Thinking back to our routine 2 years ago, I never woke them up as they'd wake themselves usually around 6am. We would go downstairs and I'd put the TV on for an hour while I dozed on the sofa for a bit. Breakfast, get dressed by about 9. Get some toys out, favourites are lego, playmobil, playdoh. All stuff they will play with independently. I focus on setting up then retreating. So I'll build a train track together then leave them to play while I do jobs.
I take mine out a lot, you don't mention if you can drive but it really helps if you can get to a soft play, parks, beach, national trust. Aim to be out for 3 hours then when you get home put the TV on and have a rest before sorting dinner.
Have a look at 5 minute mum. It's all about setting up activities letting them have a go and following their interests. Don't put pressure on yourself to be playing with them constantly.

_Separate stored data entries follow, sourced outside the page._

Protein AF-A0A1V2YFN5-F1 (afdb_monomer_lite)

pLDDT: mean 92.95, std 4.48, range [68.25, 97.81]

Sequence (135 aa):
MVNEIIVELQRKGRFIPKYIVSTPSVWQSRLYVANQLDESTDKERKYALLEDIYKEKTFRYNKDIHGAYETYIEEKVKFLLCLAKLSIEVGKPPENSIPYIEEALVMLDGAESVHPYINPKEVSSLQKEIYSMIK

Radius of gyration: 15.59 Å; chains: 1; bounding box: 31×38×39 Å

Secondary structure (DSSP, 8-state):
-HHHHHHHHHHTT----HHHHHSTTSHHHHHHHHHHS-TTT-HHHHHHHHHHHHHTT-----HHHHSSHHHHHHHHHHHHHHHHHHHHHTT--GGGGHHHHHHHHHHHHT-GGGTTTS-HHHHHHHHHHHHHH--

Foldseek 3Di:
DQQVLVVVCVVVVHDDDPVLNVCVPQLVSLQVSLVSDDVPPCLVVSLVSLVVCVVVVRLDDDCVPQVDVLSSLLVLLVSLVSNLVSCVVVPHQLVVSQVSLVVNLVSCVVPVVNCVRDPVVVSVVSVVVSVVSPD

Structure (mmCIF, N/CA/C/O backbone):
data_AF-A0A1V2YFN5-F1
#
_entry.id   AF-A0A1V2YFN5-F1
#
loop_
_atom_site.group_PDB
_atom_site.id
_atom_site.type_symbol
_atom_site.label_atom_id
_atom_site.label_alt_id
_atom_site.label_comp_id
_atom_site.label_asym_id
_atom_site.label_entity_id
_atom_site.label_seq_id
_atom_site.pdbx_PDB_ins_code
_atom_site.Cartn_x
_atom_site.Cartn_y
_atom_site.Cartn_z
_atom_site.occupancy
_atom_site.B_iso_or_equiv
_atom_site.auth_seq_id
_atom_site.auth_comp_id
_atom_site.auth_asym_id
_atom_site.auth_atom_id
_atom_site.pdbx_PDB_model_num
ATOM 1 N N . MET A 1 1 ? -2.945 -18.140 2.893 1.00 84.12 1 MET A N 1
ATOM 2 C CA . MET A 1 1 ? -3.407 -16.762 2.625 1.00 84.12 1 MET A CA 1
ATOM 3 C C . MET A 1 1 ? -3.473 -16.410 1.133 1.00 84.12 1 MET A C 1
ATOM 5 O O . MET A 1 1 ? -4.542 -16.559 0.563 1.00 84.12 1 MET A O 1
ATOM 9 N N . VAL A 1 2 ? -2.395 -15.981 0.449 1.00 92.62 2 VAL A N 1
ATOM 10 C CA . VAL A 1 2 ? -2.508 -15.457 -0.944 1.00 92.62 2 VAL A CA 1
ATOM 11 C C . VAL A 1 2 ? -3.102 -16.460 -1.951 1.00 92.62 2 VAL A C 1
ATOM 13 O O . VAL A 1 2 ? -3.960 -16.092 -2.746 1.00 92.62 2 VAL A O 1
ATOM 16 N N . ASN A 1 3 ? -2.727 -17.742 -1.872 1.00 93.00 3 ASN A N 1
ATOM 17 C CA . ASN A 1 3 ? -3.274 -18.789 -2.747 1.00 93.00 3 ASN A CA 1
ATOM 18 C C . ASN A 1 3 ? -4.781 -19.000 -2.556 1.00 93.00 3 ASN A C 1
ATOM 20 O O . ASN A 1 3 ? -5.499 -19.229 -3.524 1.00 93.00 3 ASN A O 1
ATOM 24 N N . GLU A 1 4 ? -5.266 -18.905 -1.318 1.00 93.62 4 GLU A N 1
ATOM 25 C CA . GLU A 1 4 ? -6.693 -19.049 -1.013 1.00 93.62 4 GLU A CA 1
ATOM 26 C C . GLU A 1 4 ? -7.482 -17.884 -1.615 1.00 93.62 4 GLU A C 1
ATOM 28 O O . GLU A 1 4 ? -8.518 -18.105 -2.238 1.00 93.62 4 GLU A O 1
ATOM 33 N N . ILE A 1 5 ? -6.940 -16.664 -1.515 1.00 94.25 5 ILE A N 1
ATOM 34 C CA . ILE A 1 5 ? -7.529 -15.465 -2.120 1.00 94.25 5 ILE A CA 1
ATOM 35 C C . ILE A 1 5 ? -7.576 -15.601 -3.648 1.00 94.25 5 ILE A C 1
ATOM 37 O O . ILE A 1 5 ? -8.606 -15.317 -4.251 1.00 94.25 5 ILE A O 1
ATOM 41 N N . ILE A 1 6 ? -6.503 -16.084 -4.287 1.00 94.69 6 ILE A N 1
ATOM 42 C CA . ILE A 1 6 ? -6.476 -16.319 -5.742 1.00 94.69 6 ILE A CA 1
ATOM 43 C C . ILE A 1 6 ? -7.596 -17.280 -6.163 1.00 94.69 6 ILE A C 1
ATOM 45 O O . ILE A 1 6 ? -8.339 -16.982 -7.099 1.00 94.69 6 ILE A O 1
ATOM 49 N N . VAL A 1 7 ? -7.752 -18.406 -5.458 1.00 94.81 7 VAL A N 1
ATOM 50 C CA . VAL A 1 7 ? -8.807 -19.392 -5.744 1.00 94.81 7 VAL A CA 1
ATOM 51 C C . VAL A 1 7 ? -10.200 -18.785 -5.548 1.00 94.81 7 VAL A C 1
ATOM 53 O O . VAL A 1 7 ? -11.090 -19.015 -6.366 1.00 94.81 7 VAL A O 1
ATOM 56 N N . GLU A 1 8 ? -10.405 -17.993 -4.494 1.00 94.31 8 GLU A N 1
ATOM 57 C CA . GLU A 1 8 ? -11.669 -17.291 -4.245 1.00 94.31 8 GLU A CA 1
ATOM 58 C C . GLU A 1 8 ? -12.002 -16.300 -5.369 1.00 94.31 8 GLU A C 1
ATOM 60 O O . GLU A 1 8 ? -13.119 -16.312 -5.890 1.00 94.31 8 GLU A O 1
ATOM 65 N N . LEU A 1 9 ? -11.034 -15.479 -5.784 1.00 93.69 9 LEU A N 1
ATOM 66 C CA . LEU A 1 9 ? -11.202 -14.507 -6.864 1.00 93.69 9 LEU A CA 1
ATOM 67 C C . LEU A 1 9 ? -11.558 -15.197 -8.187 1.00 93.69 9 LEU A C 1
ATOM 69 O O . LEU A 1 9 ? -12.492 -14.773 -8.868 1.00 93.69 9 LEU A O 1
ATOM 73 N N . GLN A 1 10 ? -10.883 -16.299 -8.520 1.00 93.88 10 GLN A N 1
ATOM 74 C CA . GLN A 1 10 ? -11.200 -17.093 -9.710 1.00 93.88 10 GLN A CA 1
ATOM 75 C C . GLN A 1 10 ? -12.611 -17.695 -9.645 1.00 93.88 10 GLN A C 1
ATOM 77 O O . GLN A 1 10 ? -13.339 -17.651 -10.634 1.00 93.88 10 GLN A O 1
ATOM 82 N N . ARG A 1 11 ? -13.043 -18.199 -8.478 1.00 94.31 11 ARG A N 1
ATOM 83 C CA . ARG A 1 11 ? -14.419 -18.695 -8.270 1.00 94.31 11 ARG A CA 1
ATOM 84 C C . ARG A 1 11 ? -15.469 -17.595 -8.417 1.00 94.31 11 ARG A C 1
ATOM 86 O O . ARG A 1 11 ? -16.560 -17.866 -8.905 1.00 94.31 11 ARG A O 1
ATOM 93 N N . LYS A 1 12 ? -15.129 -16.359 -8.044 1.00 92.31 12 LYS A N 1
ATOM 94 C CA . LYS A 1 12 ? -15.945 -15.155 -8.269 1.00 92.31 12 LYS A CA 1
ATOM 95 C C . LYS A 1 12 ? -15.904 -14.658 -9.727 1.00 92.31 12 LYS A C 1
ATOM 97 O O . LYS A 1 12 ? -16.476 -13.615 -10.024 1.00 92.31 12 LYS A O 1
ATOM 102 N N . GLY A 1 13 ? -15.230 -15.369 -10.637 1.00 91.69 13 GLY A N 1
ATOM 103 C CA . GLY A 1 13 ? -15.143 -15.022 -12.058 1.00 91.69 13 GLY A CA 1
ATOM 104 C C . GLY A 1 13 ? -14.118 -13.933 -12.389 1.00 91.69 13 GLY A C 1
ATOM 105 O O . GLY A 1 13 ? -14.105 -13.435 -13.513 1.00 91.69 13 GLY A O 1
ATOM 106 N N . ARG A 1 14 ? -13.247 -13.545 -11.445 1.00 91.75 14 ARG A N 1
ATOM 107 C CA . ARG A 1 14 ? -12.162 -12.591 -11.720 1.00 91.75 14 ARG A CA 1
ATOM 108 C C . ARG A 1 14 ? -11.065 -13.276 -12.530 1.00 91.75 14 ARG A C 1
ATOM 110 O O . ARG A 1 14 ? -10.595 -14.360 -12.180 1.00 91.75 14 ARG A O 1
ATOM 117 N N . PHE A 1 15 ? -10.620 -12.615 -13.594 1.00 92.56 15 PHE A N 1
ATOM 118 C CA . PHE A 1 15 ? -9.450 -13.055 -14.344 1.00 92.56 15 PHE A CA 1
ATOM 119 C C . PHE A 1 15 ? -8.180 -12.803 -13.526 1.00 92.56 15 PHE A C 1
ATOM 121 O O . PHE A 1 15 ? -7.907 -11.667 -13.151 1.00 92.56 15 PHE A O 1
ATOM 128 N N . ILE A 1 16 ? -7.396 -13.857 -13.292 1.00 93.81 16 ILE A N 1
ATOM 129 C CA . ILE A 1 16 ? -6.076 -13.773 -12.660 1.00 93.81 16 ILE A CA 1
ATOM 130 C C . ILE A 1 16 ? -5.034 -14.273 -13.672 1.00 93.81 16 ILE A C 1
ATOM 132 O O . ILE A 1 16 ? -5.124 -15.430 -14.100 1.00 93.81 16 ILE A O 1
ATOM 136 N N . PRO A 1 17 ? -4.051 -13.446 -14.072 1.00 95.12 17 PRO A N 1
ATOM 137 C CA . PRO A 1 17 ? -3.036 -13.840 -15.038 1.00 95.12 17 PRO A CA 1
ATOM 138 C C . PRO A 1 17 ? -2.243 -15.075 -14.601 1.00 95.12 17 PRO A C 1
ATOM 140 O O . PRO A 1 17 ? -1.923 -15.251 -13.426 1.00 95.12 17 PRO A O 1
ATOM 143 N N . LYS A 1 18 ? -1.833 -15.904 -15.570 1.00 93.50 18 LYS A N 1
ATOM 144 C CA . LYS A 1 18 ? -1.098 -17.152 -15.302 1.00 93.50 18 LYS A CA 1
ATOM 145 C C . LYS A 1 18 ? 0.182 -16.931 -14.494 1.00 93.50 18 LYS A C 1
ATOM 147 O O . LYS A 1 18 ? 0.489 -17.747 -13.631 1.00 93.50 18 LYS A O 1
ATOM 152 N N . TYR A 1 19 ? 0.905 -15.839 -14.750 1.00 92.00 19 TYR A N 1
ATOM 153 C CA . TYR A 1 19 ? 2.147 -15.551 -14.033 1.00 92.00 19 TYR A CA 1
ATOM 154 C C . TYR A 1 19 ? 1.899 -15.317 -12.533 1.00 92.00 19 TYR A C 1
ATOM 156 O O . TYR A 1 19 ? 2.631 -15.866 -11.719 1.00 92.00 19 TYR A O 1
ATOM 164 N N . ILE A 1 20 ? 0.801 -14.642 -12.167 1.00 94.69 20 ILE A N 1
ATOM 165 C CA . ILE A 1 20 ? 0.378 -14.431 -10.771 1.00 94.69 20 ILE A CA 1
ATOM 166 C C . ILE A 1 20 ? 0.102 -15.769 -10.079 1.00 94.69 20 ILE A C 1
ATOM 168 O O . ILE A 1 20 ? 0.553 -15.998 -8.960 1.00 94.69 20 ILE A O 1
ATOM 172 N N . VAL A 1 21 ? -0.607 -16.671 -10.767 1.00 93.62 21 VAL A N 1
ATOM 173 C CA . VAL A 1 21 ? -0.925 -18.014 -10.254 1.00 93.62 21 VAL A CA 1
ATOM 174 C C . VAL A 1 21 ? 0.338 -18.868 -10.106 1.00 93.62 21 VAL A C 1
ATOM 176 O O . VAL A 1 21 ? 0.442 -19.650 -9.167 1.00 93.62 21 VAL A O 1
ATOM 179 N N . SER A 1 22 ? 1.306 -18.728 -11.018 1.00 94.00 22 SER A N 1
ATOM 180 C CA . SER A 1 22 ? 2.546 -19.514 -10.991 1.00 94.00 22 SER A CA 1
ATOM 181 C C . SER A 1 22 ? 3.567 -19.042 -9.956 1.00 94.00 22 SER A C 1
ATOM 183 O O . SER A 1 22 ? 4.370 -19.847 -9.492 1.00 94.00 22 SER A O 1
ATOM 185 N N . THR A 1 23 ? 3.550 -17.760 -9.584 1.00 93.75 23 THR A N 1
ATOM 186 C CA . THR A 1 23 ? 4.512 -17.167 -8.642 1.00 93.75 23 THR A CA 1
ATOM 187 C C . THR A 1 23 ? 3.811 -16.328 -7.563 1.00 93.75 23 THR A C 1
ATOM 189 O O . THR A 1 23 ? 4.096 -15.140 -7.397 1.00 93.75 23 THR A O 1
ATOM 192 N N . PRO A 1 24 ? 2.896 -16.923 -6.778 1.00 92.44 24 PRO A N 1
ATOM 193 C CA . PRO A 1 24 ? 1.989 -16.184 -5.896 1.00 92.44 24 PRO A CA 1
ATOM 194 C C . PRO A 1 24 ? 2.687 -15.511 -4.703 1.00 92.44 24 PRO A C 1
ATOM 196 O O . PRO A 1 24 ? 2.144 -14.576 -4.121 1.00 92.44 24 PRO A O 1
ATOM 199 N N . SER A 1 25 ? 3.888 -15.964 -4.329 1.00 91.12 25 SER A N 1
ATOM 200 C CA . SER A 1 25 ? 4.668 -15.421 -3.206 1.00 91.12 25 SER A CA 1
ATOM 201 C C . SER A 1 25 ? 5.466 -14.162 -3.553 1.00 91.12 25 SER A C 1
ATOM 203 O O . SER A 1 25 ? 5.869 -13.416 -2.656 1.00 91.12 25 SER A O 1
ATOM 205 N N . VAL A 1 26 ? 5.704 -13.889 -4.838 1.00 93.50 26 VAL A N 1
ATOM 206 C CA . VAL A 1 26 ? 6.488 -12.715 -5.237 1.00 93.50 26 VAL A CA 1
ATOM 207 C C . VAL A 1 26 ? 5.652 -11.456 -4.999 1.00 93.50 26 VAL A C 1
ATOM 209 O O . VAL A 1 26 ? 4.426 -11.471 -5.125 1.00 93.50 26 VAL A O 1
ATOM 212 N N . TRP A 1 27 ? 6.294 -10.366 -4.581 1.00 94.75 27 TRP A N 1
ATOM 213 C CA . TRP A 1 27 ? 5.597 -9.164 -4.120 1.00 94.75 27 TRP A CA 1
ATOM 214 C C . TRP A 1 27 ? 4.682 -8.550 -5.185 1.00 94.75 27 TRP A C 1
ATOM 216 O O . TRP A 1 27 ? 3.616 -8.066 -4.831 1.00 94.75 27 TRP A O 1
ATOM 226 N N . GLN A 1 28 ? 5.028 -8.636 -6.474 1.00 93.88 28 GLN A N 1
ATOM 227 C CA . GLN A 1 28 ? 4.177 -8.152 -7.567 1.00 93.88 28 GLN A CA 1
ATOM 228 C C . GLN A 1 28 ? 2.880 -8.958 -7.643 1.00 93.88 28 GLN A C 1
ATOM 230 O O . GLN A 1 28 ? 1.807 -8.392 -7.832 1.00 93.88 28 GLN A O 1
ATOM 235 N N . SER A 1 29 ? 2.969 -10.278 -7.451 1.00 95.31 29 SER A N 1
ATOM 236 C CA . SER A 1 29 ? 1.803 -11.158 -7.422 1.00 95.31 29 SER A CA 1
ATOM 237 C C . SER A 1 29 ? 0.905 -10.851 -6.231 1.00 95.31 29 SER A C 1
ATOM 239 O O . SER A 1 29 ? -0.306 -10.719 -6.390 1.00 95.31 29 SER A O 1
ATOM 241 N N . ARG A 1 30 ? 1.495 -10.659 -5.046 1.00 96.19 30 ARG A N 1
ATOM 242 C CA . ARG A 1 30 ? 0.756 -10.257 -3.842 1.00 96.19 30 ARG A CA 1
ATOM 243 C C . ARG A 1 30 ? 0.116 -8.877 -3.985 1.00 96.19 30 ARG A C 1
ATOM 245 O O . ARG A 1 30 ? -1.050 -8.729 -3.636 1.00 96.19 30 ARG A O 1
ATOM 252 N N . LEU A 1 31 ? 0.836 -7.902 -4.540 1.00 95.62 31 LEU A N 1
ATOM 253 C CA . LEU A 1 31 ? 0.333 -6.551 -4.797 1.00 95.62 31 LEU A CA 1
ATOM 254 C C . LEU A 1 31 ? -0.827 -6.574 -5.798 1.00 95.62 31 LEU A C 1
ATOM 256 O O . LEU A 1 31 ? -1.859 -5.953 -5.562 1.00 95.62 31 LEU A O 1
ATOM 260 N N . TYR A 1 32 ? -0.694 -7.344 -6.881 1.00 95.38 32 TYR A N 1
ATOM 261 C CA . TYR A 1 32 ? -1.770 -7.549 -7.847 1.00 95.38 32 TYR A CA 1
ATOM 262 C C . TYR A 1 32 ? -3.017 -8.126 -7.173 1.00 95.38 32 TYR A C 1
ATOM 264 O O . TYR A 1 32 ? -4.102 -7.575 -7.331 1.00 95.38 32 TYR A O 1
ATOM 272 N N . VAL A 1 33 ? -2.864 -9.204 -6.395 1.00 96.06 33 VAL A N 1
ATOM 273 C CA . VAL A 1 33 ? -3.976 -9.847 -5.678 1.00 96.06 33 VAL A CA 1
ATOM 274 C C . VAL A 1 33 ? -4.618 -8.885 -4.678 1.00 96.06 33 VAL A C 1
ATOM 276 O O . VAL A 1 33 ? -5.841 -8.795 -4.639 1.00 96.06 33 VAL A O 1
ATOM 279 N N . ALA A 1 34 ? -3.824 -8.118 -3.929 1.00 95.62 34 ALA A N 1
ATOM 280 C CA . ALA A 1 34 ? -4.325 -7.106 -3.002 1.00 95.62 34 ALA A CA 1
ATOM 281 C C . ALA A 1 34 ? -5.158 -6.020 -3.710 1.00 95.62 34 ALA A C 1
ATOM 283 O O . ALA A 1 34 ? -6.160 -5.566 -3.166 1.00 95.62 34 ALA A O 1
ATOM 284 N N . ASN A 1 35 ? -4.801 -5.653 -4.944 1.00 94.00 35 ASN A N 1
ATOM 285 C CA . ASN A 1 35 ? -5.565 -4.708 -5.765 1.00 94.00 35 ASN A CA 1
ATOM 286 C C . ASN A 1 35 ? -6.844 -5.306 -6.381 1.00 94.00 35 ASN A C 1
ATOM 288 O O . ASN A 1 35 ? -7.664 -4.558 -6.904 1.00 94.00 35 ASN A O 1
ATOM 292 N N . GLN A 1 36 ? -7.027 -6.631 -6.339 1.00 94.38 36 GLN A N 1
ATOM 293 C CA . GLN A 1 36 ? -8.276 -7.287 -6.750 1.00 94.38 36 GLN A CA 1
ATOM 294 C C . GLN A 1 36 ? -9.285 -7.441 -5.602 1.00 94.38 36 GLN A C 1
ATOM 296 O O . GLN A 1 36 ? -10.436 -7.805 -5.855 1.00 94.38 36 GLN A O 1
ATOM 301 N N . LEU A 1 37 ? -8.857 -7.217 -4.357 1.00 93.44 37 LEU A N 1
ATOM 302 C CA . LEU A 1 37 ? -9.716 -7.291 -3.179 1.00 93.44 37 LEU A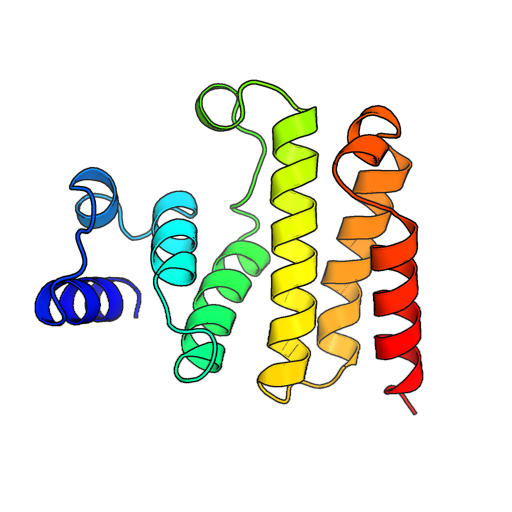 CA 1
ATOM 303 C C . LEU A 1 37 ? -10.642 -6.075 -3.096 1.00 93.44 37 LEU A C 1
ATOM 305 O O . LEU A 1 37 ? -10.251 -4.960 -3.445 1.00 93.44 37 LEU A O 1
ATOM 309 N N . ASP A 1 38 ? -11.866 -6.298 -2.618 1.00 88.38 38 ASP A N 1
ATOM 310 C CA . ASP A 1 38 ? -12.858 -5.237 -2.473 1.00 88.38 38 ASP A CA 1
ATOM 311 C C . ASP A 1 38 ? -12.504 -4.331 -1.287 1.00 88.38 38 ASP A C 1
ATOM 313 O O . ASP A 1 38 ? -12.296 -4.792 -0.162 1.00 88.38 38 ASP A O 1
ATOM 317 N N . GLU A 1 39 ? -12.435 -3.023 -1.528 1.00 80.50 39 GLU A N 1
ATOM 318 C CA . GLU A 1 39 ? -12.017 -2.061 -0.508 1.0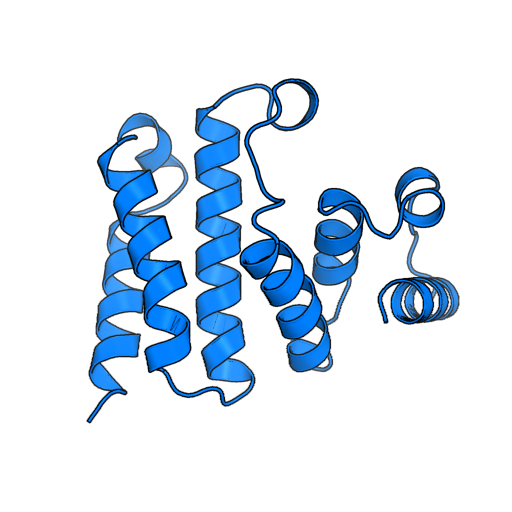0 80.50 39 GLU A CA 1
ATOM 319 C C . GLU A 1 39 ? -13.020 -1.912 0.633 1.00 80.50 39 GLU A C 1
ATOM 321 O O . GLU A 1 39 ? -12.651 -1.407 1.679 1.00 80.50 39 GLU A O 1
ATOM 326 N N . SER A 1 40 ? -14.268 -2.351 0.482 1.00 84.00 40 SER A N 1
ATOM 327 C CA . SER A 1 40 ? -15.275 -2.270 1.541 1.00 84.00 40 SER A CA 1
ATOM 328 C C . SER A 1 40 ? -15.314 -3.524 2.413 1.00 84.00 40 SER A C 1
ATOM 330 O O . SER A 1 40 ? -15.467 -3.409 3.629 1.00 84.00 40 SER A O 1
ATOM 332 N N . THR A 1 41 ? -15.131 -4.708 1.820 1.00 90.19 41 THR A N 1
ATOM 333 C CA . THR A 1 41 ? -15.302 -5.989 2.527 1.00 90.19 41 THR A CA 1
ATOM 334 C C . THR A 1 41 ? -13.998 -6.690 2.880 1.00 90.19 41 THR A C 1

I also think you have a very young baby so a few months of extra TV or ipads is a given, back in the 80s my mum would have put videos on for us. In the 50s or 60s we'd have been shoved out the door to play out in the street! Expectations on mothers have never been so ridiculously high as now.
I think you need 1 hour to yourself every day, if you have this you will be more refreshed and enthusiastic about parenting. It doesn't sound like you get a lot of pleasure out of it right now.